Do you mean this to be if (!extend && ...)?

Otherwise on a quick read through this seems mostly sane to me. Before
getting into the implementation details, my comments are mostly around
patch organization and general development approach. On the former, I
think this patch could be split up into multiple smaller patches to
separate refactoring, logic cleanups, and new functionality. E.g.,
factoring out the existing growfs code into a helper, tweaking existing
logic to prepare the shared grow/shrink path, adding the shrinkfs
functionality, could all be independent patches. We probably want to
pull the other patch you sent for the experimental warning into the same
series as well.

On development approach, I'm a little curious what folks think about
including these opportunistic shrink bits in the kernel and evolving
this into a more complete feature over time.
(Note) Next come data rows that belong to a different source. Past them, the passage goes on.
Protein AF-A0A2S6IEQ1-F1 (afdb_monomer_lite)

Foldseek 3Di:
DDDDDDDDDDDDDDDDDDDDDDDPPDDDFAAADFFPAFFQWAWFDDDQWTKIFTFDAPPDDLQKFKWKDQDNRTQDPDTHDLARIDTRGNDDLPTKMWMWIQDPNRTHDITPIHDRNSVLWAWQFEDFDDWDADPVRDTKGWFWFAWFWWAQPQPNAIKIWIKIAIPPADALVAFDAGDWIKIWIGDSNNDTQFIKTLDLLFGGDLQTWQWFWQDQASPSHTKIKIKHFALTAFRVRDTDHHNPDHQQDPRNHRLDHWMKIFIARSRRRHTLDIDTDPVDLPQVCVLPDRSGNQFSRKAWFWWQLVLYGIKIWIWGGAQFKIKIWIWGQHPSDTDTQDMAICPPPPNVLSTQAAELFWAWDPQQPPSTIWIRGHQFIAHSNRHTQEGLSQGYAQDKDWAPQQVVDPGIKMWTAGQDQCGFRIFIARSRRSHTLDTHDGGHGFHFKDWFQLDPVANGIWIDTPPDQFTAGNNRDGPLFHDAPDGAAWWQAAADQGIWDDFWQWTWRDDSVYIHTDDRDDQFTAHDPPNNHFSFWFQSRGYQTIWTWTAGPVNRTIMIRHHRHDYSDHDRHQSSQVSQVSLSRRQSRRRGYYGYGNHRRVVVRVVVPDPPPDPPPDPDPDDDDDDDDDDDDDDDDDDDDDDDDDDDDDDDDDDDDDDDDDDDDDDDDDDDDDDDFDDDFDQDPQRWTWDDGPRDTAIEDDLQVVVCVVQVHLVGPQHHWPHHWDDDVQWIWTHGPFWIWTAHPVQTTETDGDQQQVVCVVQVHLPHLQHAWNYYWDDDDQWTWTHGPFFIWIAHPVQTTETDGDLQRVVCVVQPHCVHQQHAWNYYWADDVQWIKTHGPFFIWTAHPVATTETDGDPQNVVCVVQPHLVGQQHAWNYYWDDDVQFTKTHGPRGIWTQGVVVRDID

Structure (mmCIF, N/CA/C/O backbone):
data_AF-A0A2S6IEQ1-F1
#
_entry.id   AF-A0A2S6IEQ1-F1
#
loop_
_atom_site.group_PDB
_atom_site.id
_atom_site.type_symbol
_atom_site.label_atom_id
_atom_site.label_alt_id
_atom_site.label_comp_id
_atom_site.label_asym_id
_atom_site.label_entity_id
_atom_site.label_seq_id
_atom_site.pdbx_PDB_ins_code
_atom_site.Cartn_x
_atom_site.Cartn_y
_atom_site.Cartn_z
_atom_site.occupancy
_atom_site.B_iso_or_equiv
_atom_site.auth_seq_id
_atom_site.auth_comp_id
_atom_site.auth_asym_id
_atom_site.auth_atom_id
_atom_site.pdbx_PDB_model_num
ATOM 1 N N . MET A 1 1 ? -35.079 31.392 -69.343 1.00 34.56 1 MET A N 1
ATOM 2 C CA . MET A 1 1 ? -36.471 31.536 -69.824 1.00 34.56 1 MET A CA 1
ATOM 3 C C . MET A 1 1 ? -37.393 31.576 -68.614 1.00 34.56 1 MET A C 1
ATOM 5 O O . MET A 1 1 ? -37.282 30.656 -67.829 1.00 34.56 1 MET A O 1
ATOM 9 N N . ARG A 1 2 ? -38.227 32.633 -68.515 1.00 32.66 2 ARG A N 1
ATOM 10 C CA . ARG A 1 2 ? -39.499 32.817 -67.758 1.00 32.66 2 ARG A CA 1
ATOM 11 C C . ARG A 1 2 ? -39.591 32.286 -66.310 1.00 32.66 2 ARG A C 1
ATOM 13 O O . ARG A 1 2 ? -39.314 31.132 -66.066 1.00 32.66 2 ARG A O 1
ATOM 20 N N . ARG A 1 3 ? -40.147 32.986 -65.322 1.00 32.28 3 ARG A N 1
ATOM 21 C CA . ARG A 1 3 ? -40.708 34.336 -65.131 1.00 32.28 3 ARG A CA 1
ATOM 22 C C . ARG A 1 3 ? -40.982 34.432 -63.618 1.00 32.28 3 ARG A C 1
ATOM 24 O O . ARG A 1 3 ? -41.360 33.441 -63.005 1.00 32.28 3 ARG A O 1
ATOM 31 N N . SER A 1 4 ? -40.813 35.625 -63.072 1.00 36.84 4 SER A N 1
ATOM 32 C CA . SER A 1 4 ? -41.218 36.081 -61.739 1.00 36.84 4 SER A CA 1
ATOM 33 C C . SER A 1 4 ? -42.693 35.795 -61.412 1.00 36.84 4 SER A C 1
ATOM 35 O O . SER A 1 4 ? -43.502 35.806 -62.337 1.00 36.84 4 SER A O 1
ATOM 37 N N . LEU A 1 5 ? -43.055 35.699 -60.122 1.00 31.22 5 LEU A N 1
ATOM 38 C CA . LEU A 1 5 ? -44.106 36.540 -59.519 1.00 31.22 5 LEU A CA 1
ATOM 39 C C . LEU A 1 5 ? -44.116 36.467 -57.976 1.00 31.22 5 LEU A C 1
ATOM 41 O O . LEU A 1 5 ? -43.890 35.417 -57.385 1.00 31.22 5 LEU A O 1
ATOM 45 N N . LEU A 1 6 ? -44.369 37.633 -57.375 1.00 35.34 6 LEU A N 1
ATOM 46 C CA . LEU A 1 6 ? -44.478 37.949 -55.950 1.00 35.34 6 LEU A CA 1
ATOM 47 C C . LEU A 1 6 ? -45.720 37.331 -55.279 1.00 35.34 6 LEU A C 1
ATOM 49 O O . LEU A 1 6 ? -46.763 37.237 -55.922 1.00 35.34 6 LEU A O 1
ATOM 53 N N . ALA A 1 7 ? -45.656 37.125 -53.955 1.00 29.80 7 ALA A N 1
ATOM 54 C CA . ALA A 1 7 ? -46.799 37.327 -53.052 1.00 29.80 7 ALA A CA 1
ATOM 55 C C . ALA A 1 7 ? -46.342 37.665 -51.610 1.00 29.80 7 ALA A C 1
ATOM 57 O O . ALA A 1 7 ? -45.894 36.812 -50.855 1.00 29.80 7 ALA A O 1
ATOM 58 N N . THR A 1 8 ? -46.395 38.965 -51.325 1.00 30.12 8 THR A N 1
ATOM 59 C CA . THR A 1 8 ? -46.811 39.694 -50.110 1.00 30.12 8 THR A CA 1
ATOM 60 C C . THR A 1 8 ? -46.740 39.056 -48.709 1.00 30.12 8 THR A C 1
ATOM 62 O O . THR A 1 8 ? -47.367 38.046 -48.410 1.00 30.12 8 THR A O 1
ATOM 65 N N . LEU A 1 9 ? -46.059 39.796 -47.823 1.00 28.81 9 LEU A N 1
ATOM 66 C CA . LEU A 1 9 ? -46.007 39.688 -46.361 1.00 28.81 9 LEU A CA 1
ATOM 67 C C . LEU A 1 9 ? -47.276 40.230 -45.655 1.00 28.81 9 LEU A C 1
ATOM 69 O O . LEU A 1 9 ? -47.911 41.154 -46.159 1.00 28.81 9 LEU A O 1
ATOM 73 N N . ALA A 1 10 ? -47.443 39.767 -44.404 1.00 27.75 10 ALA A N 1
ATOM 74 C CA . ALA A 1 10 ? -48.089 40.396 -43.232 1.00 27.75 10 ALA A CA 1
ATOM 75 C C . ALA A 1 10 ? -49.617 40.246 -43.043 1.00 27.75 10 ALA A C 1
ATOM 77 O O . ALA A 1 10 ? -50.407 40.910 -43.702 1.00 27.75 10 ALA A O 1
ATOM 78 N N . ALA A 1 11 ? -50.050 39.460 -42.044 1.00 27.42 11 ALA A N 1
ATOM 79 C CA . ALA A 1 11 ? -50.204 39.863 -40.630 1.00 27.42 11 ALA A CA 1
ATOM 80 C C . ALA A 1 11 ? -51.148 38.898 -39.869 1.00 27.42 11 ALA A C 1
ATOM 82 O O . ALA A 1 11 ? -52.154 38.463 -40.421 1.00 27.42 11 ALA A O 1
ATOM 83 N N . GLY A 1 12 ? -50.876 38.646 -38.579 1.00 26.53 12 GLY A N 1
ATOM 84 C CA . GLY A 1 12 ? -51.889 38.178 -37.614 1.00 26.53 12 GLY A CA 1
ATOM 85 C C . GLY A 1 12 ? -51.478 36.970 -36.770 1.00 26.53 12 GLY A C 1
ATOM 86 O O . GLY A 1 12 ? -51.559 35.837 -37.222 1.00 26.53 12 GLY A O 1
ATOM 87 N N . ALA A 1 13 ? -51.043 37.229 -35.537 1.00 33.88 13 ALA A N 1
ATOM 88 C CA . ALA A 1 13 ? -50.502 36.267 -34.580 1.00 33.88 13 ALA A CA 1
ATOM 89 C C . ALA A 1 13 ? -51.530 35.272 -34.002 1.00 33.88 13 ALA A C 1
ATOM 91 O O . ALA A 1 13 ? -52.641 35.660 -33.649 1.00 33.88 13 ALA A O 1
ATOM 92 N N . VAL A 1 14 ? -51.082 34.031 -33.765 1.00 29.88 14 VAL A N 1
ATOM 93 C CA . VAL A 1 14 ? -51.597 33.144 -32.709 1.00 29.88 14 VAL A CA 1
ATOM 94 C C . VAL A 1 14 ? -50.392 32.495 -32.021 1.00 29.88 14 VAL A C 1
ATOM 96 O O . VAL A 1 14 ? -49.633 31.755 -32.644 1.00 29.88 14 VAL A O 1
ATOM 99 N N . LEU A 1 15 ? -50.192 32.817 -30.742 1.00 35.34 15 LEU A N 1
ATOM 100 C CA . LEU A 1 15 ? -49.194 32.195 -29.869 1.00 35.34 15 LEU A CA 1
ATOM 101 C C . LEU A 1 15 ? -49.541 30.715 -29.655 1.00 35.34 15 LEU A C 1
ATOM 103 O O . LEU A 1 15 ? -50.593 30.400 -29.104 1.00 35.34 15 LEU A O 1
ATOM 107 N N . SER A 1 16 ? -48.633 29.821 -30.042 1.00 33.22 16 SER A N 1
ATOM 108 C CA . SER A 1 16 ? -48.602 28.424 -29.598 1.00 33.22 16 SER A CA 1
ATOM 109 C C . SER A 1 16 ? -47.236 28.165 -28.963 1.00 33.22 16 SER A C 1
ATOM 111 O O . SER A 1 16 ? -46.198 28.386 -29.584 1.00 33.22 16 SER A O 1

Personally, I think that's
a reasonable approach since shrink has sort of been a feature that's
been stuck at the starting line due to being something that would be
nice to have for some folks but too complex/involved to fully implement,
all at once at least. Perhaps if we start making incremental and/or
opportunistic progress, we might find a happy medium where common/simple
use cases work well enough for users who want it, without having to
support arbitrary shrink sizes, moving the log, etc.

That said, this is still quite incomplete in that we can only reduce the
size of the tail AG, and if any of that space is in use, we don't
currently do anything to try and rectify that. Given that, I'd be a
little hesitant to expose this feature as is to production users. IMO,
the current kernel feature state could be mergeable but should probably
also be buried under XFS_DEBUG until things are more polished. To me,
the ideal level of completeness to expose something in production
kernels might be something that can 1. relocate used blocks out of the
target range and then possibly 2. figure out how to chop off entire AGs.
My thinking is that if we never get to that point for whatever
reason(s), at least DEBUG mode allows us the flexibility to drop the
thing entirely without breaking real users.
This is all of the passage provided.